Polosa P L, Roberti M, Mustich A, Gadaleta M N, Cantatore P
Dipartimento di Biochimica e Biologia Molecolare, Università di Bari, Italy.
Curr Genet. 1994 Apr;25(4):350-6. doi: 10.1007/BF00351489.
A mitochondrial protein, able to specifically bind two double-stranded homologous sequences of sea-urchin mitochondrial DNA, has been partially purified from Paracentrotus lividus eggs.

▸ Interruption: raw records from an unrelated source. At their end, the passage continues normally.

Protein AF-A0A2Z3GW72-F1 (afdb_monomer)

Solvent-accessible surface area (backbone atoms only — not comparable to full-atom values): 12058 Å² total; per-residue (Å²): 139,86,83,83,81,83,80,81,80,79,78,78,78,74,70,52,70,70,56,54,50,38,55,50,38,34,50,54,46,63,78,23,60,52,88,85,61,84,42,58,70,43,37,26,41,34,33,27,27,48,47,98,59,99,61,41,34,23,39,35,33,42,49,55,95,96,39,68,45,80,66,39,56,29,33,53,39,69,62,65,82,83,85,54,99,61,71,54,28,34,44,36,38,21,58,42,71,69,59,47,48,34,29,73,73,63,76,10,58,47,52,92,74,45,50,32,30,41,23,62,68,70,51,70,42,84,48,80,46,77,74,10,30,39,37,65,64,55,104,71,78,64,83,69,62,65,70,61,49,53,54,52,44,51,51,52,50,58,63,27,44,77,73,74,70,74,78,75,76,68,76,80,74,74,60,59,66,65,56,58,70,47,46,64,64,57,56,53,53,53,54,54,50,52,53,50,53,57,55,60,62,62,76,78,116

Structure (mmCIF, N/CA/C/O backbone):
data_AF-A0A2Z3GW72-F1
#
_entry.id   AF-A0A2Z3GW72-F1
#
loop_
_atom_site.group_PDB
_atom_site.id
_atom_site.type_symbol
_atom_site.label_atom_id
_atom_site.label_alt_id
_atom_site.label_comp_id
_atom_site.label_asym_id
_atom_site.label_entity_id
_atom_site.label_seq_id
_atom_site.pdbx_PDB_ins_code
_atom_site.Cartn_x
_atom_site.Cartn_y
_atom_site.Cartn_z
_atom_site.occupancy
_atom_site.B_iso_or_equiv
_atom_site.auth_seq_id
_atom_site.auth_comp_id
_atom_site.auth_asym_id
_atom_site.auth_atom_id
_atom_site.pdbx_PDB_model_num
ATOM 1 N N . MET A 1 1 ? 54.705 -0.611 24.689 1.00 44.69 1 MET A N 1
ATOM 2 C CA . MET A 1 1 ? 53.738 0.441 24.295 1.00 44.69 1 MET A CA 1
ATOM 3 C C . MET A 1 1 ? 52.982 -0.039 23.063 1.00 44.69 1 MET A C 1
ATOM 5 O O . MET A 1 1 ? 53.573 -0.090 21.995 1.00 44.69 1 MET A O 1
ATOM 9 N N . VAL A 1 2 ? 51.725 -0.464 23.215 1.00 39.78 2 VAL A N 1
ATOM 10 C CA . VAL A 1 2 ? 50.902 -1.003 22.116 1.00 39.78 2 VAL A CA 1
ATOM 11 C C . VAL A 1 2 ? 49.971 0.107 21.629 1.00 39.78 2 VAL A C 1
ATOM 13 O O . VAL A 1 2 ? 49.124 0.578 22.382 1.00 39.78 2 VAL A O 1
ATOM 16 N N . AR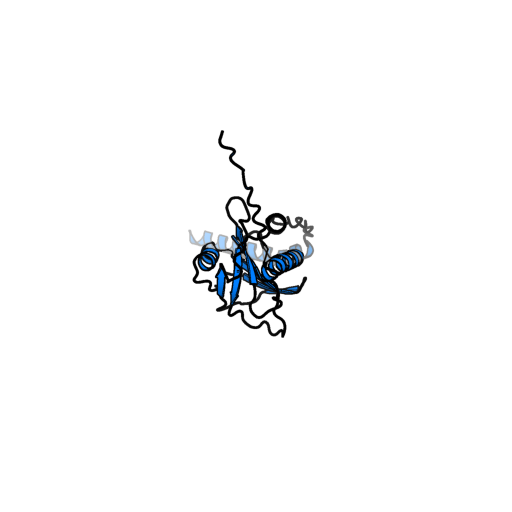G A 1 3 ? 50.171 0.572 20.392 1.00 49.22 3 ARG A N 1
ATOM 17 C CA . ARG A 1 3 ? 49.297 1.545 19.725 1.00 49.22 3 ARG A CA 1
ATOM 18 C C . ARG A 1 3 ? 48.165 0.782 19.037 1.00 49.22 3 ARG A C 1
ATOM 20 O O . ARG A 1 3 ? 48.397 0.149 18.013 1.00 49.22 3 ARG A O 1
ATOM 27 N N . TYR A 1 4 ? 46.958 0.844 19.590 1.00 44.53 4 TYR A N 1
ATOM 28 C CA . TYR A 1 4 ? 45.756 0.384 18.898 1.00 44.53 4 TYR A CA 1
ATOM 29 C C . TYR A 1 4 ? 45.347 1.446 17.875 1.00 44.53 4 TYR A C 1
ATOM 31 O O . TYR A 1 4 ? 44.950 2.551 18.238 1.00 44.53 4 TYR A O 1
ATOM 39 N N . SER A 1 5 ? 45.504 1.123 16.593 1.00 55.03 5 SER A N 1
ATOM 40 C CA . SER A 1 5 ? 45.001 1.937 15.490 1.00 55.03 5 SER A CA 1
ATOM 41 C C . SER A 1 5 ? 43.525 1.591 15.286 1.00 55.03 5 SER A C 1
ATOM 43 O O . SER A 1 5 ? 43.188 0.474 14.895 1.00 55.03 5 SER A O 1
ATOM 45 N N . LEU A 1 6 ? 42.641 2.522 15.642 1.00 49.88 6 LEU A N 1
ATOM 46 C CA . LEU A 1 6 ? 41.194 2.381 15.512 1.00 49.88 6 LEU A CA 1
ATOM 47 C C . LEU A 1 6 ? 40.822 2.547 14.028 1.00 49.88 6 LEU A C 1
ATOM 49 O O . LEU A 1 6 ? 40.684 3.662 13.530 1.00 49.88 6 LEU A O 1
ATOM 53 N N . CYS A 1 7 ? 40.703 1.439 13.298 1.00 36.78 7 CYS A N 1
ATOM 54 C CA . CYS A 1 7 ? 40.181 1.449 11.934 1.00 36.78 7 CYS A CA 1
ATOM 55 C C . CYS A 1 7 ? 38.660 1.653 11.991 1.00 36.78 7 CYS A C 1
ATOM 57 O O . CYS A 1 7 ? 37.907 0.722 12.276 1.00 36.78 7 CYS A O 1
ATOM 59 N N . VAL A 1 8 ? 38.200 2.882 11.749 1.00 46.41 8 VAL A N 1
ATOM 60 C CA . VAL A 1 8 ? 36.780 3.170 11.518 1.00 46.41 8 VAL A CA 1
ATOM 61 C C . VAL A 1 8 ? 36.430 2.641 10.129 1.00 46.41 8 VAL A C 1
ATOM 63 O O . VAL A 1 8 ? 36.737 3.261 9.114 1.00 46.41 8 VAL A O 1
ATOM 66 N N . VAL A 1 9 ? 35.812 1.463 10.082 1.00 41.00 9 VAL A N 1
ATOM 67 C CA . VAL A 1 9 ? 35.246 0.899 8.854 1.00 41.00 9 VAL A CA 1
ATOM 68 C C . VAL A 1 9 ? 33.983 1.690 8.521 1.00 41.00 9 VAL A C 1
ATOM 70 O O . VAL A 1 9 ? 32.910 1.438 9.063 1.00 41.00 9 VAL A O 1
ATOM 73 N N . VAL A 1 10 ? 34.111 2.680 7.639 1.00 42.59 10 VAL A N 1
ATOM 74 C CA . VAL A 1 10 ? 32.962 3.358 7.031 1.00 42.59 10 VAL A CA 1
ATOM 75 C C . VAL A 1 10 ? 32.405 2.432 5.953 1.00 42.59 10 VAL A C 1
ATOM 77 O O . VAL A 1 10 ? 32.880 2.412 4.820 1.00 42.59 10 VAL A O 1
ATOM 80 N N . THR A 1 11 ? 31.415 1.614 6.306 1.00 45.03 11 THR A N 1
ATOM 81 C CA . THR A 1 11 ? 30.686 0.799 5.329 1.00 45.03 11 THR A CA 1
ATOM 82 C C . THR A 1 11 ? 29.751 1.712 4.536 1.00 45.03 11 THR A C 1
ATOM 84 O O . THR A 1 11 ? 28.630 1.995 4.954 1.00 45.03 11 THR A O 1
ATOM 87 N N . ALA A 1 12 ? 30.214 2.209 3.391 1.00 42.03 12 ALA A N 1
ATOM 88 C CA . ALA A 1 12 ? 29.354 2.872 2.420 1.00 42.03 12 ALA A CA 1
ATOM 89 C C . ALA A 1 12 ? 28.426 1.820 1.783 1.00 42.03 12 ALA A C 1
ATOM 91 O O . ALA A 1 12 ? 28.772 1.178 0.791 1.00 42.03 12 ALA A O 1
ATOM 92 N N . LEU A 1 13 ? 27.258 1.601 2.395 1.00 46.06 13 LEU A N 1
ATOM 93 C CA . LEU A 1 13 ? 26.167 0.804 1.832 1.00 46.06 13 LEU A CA 1
ATOM 94 C C . LEU A 1 13 ? 25.733 1.453 0.516 1.00 46.06 13 LEU A C 1
ATOM 96 O O . LEU A 1 13 ? 24.987 2.430 0.496 1.00 46.06 13 LEU A O 1
ATOM 100 N N . SER A 1 14 ? 26.249 0.930 -0.591 1.00 44.84 14 SER A N 1
ATOM 101 C CA . SER A 1 14 ? 25.842 1.358 -1.921 1.00 44.84 14 SER A CA 1
ATOM 102 C C . SER A 1 14 ? 24.423 0.842 -2.137 1.00 44.84 14 SER A C 1
ATOM 104 O O . SER A 1 14 ? 24.226 -0.367 -2.275 1.00 44.84 14 SER A O 1
ATOM 106 N N . LEU A 1 15 ? 23.420 1.728 -2.116 1.00 54.97 15 LEU A N 1
ATOM 107 C CA . LEU A 1 15 ? 22.095 1.357 -2.604 1.00 54.97 15 LEU A CA 1
ATOM 108 C C . LEU A 1 15 ? 22.268 0.829 -4.026 1.00 54.97 15 LEU A C 1
ATOM 110 O O . LEU A 1 15 ? 22.871 1.493 -4.871 1.00 54.97 15 LEU A O 1
ATOM 114 N N . THR A 1 16 ? 21.728 -0.356 -4.304 1.00 64.62 16 THR A N 1
ATOM 115 C CA . THR A 1 16 ? 21.608 -0.776 -5.699 1.00 64.62 16 THR A CA 1
ATOM 116 C C . THR A 1 16 ? 20.731 0.254 -6.426 1.00 64.62 16 THR A C 1
ATOM 118 O O . THR A 1 16 ? 19.780 0.764 -5.819 1.00 64.62 16 THR A O 1
ATOM 121 N N . PRO A 1 17 ? 21.009 0.586 -7.700 1.00 72.50 17 PRO A N 1
ATOM 122 C CA . PRO A 1 17 ? 20.225 1.577 -8.445 1.00 72.50 17 PRO A CA 1
ATOM 123 C C . PRO A 1 17 ? 18.719 1.264 -8.416 1.00 72.50 17 PRO A C 1
ATOM 125 O O . PRO A 1 17 ? 17.901 2.161 -8.236 1.00 72.50 17 PRO A O 1
ATOM 128 N N . ALA A 1 18 ? 1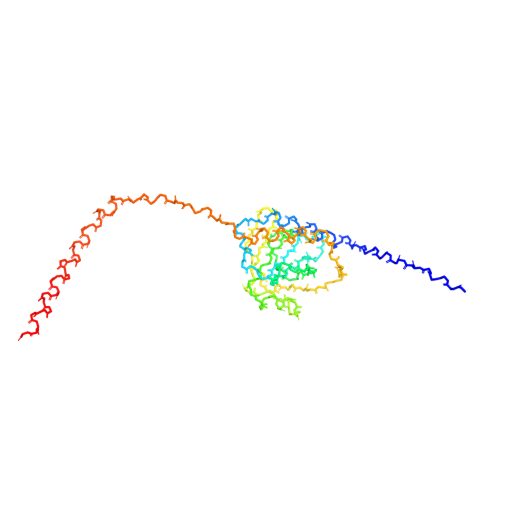8.367 -0.023 -8.430 1.00 75.50 18 ALA A N 1
ATOM 129 C CA . ALA A 1 18 ? 16.998 -0.509 -8.287 1.00 75.50 18 ALA A CA 1
ATOM 130 C C . ALA A 1 18 ? 16.318 -0.127 -6.956 1.00 75.50 18 ALA A C 1
ATOM 132 O O . ALA A 1 18 ? 15.129 0.197 -6.929 1.00 75.50 18 ALA A O 1
ATOM 133 N N . SER A 1 19 ? 17.042 -0.190 -5.837 1.00 77.94 19 SER A N 1
ATOM 134 C CA . SER A 1 19 ? 16.507 0.180 -4.521 1.00 77.94 19 SER A CA 1
ATOM 135 C C . SER A 1 19 ? 16.259 1.687 -4.434 1.00 77.94 19 SER A C 1
ATOM 137 O O . SER A 1 19 ? 15.234 2.109 -3.904 1.00 77.94 19 SER A O 1
ATOM 139 N N . ALA A 1 20 ? 17.175 2.496 -4.978 1.00 81.88 20 ALA A N 1
ATOM 140 C CA . ALA A 1 20 ? 17.043 3.952 -4.996 1.00 81.88 20 ALA A CA 1
ATOM 141 C C . ALA A 1 20 ? 15.846 4.408 -5.847 1.00 81.88 20 ALA A C 1
ATOM 143 O O . ALA A 1 20 ? 15.087 5.276 -5.421 1.00 81.88 20 ALA A O 1
ATOM 144 N N . GLU A 1 21 ? 15.652 3.779 -7.006 1.00 85.12 21 GLU A N 1
ATOM 145 C CA . GLU A 1 21 ? 14.523 4.023 -7.907 1.00 85.12 21 GLU A CA 1
ATOM 146 C C . GLU A 1 21 ? 13.182 3.642 -7.267 1.00 85.12 21 GLU A C 1
ATOM 148 O O . GLU A 1 21 ? 12.231 4.413 -7.324 1.00 85.12 21 GLU A O 1
ATOM 153 N N . THR A 1 22 ? 13.123 2.510 -6.557 1.00 88.62 22 THR A N 1
ATOM 154 C CA . THR A 1 22 ? 11.905 2.090 -5.838 1.00 88.62 22 THR A CA 1
ATOM 155 C C . THR A 1 22 ? 11.514 3.097 -4.750 1.00 88.62 22 THR A C 1
ATOM 157 O O . THR A 1 22 ? 10.335 3.386 -4.571 1.00 88.62 22 THR A O 1
ATOM 160 N N . ILE A 1 23 ? 12.494 3.653 -4.027 1.00 88.50 23 ILE A N 1
ATOM 161 C CA . ILE A 1 23 ? 12.244 4.678 -3.001 1.00 88.50 23 ILE A CA 1
ATOM 162 C C . ILE A 1 23 ? 11.725 5.974 -3.636 1.00 88.50 23 ILE A C 1
ATOM 164 O O . ILE A 1 23 ? 10.816 6.587 -3.085 1.00 88.50 23 ILE A O 1
ATOM 168 N N . LEU A 1 24 ? 12.289 6.383 -4.778 1.00 88.94 24 LEU A N 1
ATOM 169 C CA . LEU A 1 24 ? 11.826 7.564 -5.515 1.00 88.94 24 LEU A CA 1
ATOM 170 C C . LEU A 1 24 ? 10.398 7.375 -6.027 1.00 88.94 24 LEU A C 1
ATOM 172 O O . LEU A 1 24 ? 9.534 8.176 -5.695 1.00 88.94 24 LEU A O 1
ATOM 176 N N . GLY A 1 25 ? 10.122 6.267 -6.716 1.00 89.81 25 GLY A N 1
ATOM 177 C CA . GLY A 1 25 ? 8.778 5.985 -7.217 1.00 89.81 25 GLY A CA 1
ATOM 178 C C . GLY A 1 25 ? 7.739 5.868 -6.096 1.00 89.81 25 GLY A C 1
ATOM 179 O O . GLY A 1 25 ? 6.609 6.318 -6.247 1.00 89.81 25 GLY A O 1
ATOM 180 N N . ALA A 1 26 ? 8.112 5.335 -4.928 1.00 90.50 26 ALA A N 1
ATOM 181 C CA . ALA A 1 26 ? 7.222 5.323 -3.767 1.00 90.50 26 ALA A CA 1
ATOM 182 C C . ALA A 1 26 ? 6.909 6.737 -3.240 1.00 90.50 26 ALA A C 1
ATOM 184 O O . ALA A 1 26 ? 5.790 6.977 -2.788 1.00 90.50 26 ALA A O 1
ATOM 185 N N . ALA A 1 27 ? 7.868 7.669 -3.300 1.00 91.25 27 ALA A N 1
ATOM 186 C CA . ALA A 1 27 ? 7.634 9.068 -2.944 1.00 91.25 27 ALA A CA 1
ATOM 187 C C . ALA A 1 27 ? 6.657 9.736 -3.921 1.00 91.25 27 ALA A C 1
ATOM 189 O O . ALA A 1 27 ? 5.703 10.372 -3.476 1.00 91.25 27 ALA A O 1
ATOM 190 N N . ASP A 1 28 ? 6.851 9.514 -5.223 1.00 90.69 28 ASP A N 1
ATOM 191 C CA . ASP A 1 28 ? 5.992 10.060 -6.279 1.00 90.69 28 ASP A CA 1
ATOM 192 C C . ASP A 1 28 ? 4.553 9.533 -6.171 1.00 90.69 28 ASP A C 1
ATOM 194 O O . ASP A 1 28 ? 3.591 10.289 -6.344 1.00 90.69 28 ASP A O 1
ATOM 198 N N . ILE A 1 29 ? 4.391 8.250 -5.817 1.00 91.50 29 ILE A N 1
ATOM 199 C CA . ILE A 1 29 ? 3.078 7.673 -5.518 1.00 91.50 29 ILE A CA 1
ATOM 200 C C . ILE A 1 29 ? 2.424 8.430 -4.367 1.00 91.50 29 ILE A C 1
ATOM 202 O O . ILE A 1 29 ? 1.296 8.880 -4.534 1.00 91.50 29 ILE A O 1
ATOM 206 N N . LEU A 1 30 ? 3.099 8.580 -3.219 1.00 90.25 30 LEU A N 1
ATOM 207 C CA . LEU A 1 30 ? 2.518 9.244 -2.043 1.00 90.25 30 LEU A CA 1
ATOM 208 C C . LEU A 1 30 ? 2.045 10.663 -2.346 1.00 90.25 30 LEU A C 1
ATOM 210 O O . LEU A 1 30 ? 0.975 11.047 -1.881 1.00 90.25 30 LEU A O 1
ATOM 214 N N . ASP A 1 31 ? 2.808 11.405 -3.145 1.00 89.69 31 ASP A N 1
ATOM 215 C CA . ASP A 1 31 ? 2.453 12.767 -3.553 1.00 89.69 31 ASP A CA 1
ATOM 216 C C . ASP A 1 31 ? 1.247 12.808 -4.500 1.00 89.69 31 ASP A C 1
ATOM 218 O O . ASP A 1 31 ? 0.580 13.835 -4.627 1.00 89.69 31 ASP A O 1
ATOM 222 N N . SER A 1 32 ? 0.939 11.678 -5.133 1.00 87.94 32 SER A N 1
ATOM 223 C CA . SER A 1 32 ? -0.136 11.546 -6.109 1.00 87.94 32 SER A CA 1
ATOM 224 C C . SER A 1 32 ? -1.382 10.824 -5.582 1.00 87.94 32 SER A C 1
ATOM 226 O O . SER A 1 32 ? -2.392 10.777 -6.288 1.00 87.94 32 SER A O 1
ATOM 228 N N . ILE A 1 33 ? -1.350 10.258 -4.366 1.00 85.25 33 ILE A N 1
ATOM 229 C CA . ILE A 1 33 ? -2.513 9.580 -3.776 1.00 85.25 33 ILE A CA 1
ATOM 230 C C . ILE A 1 33 ? -3.634 10.610 -3.558 1.00 85.25 33 ILE A C 1
ATOM 232 O O . ILE A 1 33 ? -3.451 11.574 -2.809 1.00 85.25 33 ILE A O 1
ATOM 236 N N . PRO A 1 34 ? -4.826 10.416 -4.154 1.00 80.81 34 PRO A N 1
ATOM 237 C CA . PRO A 1 34 ? 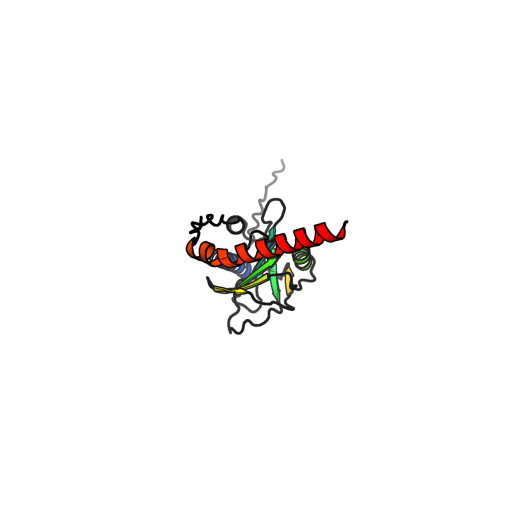-5.917 11.354 -3.968 1.00 80.81 34 PRO A CA 1
ATOM 238 C C . PRO A 1 34 ? -6.472 11.265 -2.535 1.00 80.81 34 PRO A C 1
ATOM 240 O O . PRO A 1 34 ? -6.534 10.171 -1.966 1.00 80.81 34 PRO A O 1
ATOM 243 N N . PRO A 1 35 ? -6.982 12.376 -1.963 1.00 78.00 35 PRO A N 1
ATOM 244 C CA . PRO A 1 35 ? -7.542 12.400 -0.605 1.00 78.00 35 PRO A CA 1
ATOM 245 C C . PRO A 1 35 ? -8.721 11.441 -0.386 1.00 78.00 35 PRO A C 1
ATOM 247 O O . PRO A 1 35 ? -9.097 11.165 0.748 1.00 78.00 35 PRO A O 1
ATOM 250 N N . SER A 1 36 ? -9.332 10.954 -1.469 1.00 78.31 36 SER A N 1
ATOM 251 C CA . SER A 1 36 ? -10.408 9.964 -1.445 1.00 78.31 36 SER A CA 1
ATOM 252 C C . SER A 1 36 ? -9.944 8.564 -1.041 1.00 78.31 36 SER A C 1
ATOM 254 O O . SER A 1 36 ? -10.790 7.711 -0.784 1.00 78.31 36 SER A O 1
ATOM 256 N N . VAL A 1 37 ? -8.635 8.294 -1.019 1.00 82.44 37 VAL A N 1
ATOM 257 C CA . VAL A 1 37 ? -8.078 7.017 -0.567 1.00 82.44 37 VAL A CA 1
ATOM 258 C C . VAL A 1 37 ? -7.932 7.060 0.959 1.00 82.44 37 VAL A C 1
ATOM 260 O O . VAL A 1 37 ? -7.085 7.792 1.473 1.00 82.44 37 VAL A O 1
ATOM 263 N N . PRO A 1 38 ? -8.736 6.296 1.718 1.00 85.06 38 PRO A N 1
ATOM 264 C CA . PRO A 1 38 ? -8.688 6.341 3.173 1.00 85.06 38 PRO A CA 1
ATOM 265 C C . PRO A 1 38 ? -7.444 5.605 3.684 1.00 85.06 38 PRO A C 1
ATOM 267 O O . PRO A 1 38 ? -7.319 4.391 3.520 1.00 85.06 38 PRO A O 1
ATOM 270 N N . LEU A 1 39 ? -6.530 6.348 4.315 1.00 89.44 39 LEU A N 1
ATOM 271 C CA . LEU A 1 39 ? -5.316 5.807 4.947 1.00 89.44 39 LEU A CA 1
ATOM 272 C C . LEU A 1 39 ? -5.382 5.793 6.483 1.00 89.44 39 LEU A C 1
ATOM 274 O O . LEU A 1 39 ? -4.502 5.231 7.136 1.00 89.44 39 LEU A O 1
ATOM 278 N N . ALA A 1 40 ? -6.413 6.398 7.079 1.00 88.94 40 ALA A N 1
ATOM 279 C CA . ALA A 1 40 ? -6.519 6.556 8.531 1.00 88.94 40 ALA A CA 1
ATOM 280 C C . ALA A 1 40 ? -6.596 5.211 9.278 1.00 88.94 40 ALA A C 1
ATOM 282 O O . ALA A 1 40 ? -5.957 5.026 10.319 1.00 88.94 40 ALA A O 1
ATOM 283 N N . ASP A 1 41 ? -7.332 4.255 8.713 1.00 90.62 41 ASP A N 1
ATOM 284 C CA . ASP A 1 41 ? -7.559 2.908 9.239 1.00 90.62 41 ASP A CA 1
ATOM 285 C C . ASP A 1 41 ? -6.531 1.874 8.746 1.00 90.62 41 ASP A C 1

This protein, present at a low concentration, is a polypeptide of 40 kDa. One of the binding sequences, located in the main non-coding region, contains the replication origin of the mitochondrial DNA H-strand. By a combination of band-shift, DNase footprinting, and modification interference analyses with homologous and heterologous probes we identified YCYYATCAN(A/T)RC as the minimum sequence required for the binding. The protein also shows a single-stranded DNA-binding activity, as it is able to specifically interact with one of the strands of the binding sites. These features are consistent with a function of the protein in the modulation of sea-urchin mitochondrial DNA replication during the development stages.
一种能够特异性结合海胆线粒体DNA两条双链同源序列的线粒体蛋白已从地中海海胆卵中部分纯化出来。这种蛋白浓度较低,是一种40 kDa的多肽。其中一个结合序列位于主要非编码区,包含线粒体DNA H链的复制起点。通过结合使用带移分析、DNA酶足迹分析以及对同源和异源探针的修饰干扰分析,我们确定YCYYATCAN(A/T)RC为结合所需的最小序列。该蛋白还表现出单链DNA结合活性,因为它能够与结合位点的其中一条链特异性相互作用。这些特性与该蛋白在海胆发育阶段调节线粒体DNA复制中的功能相一致。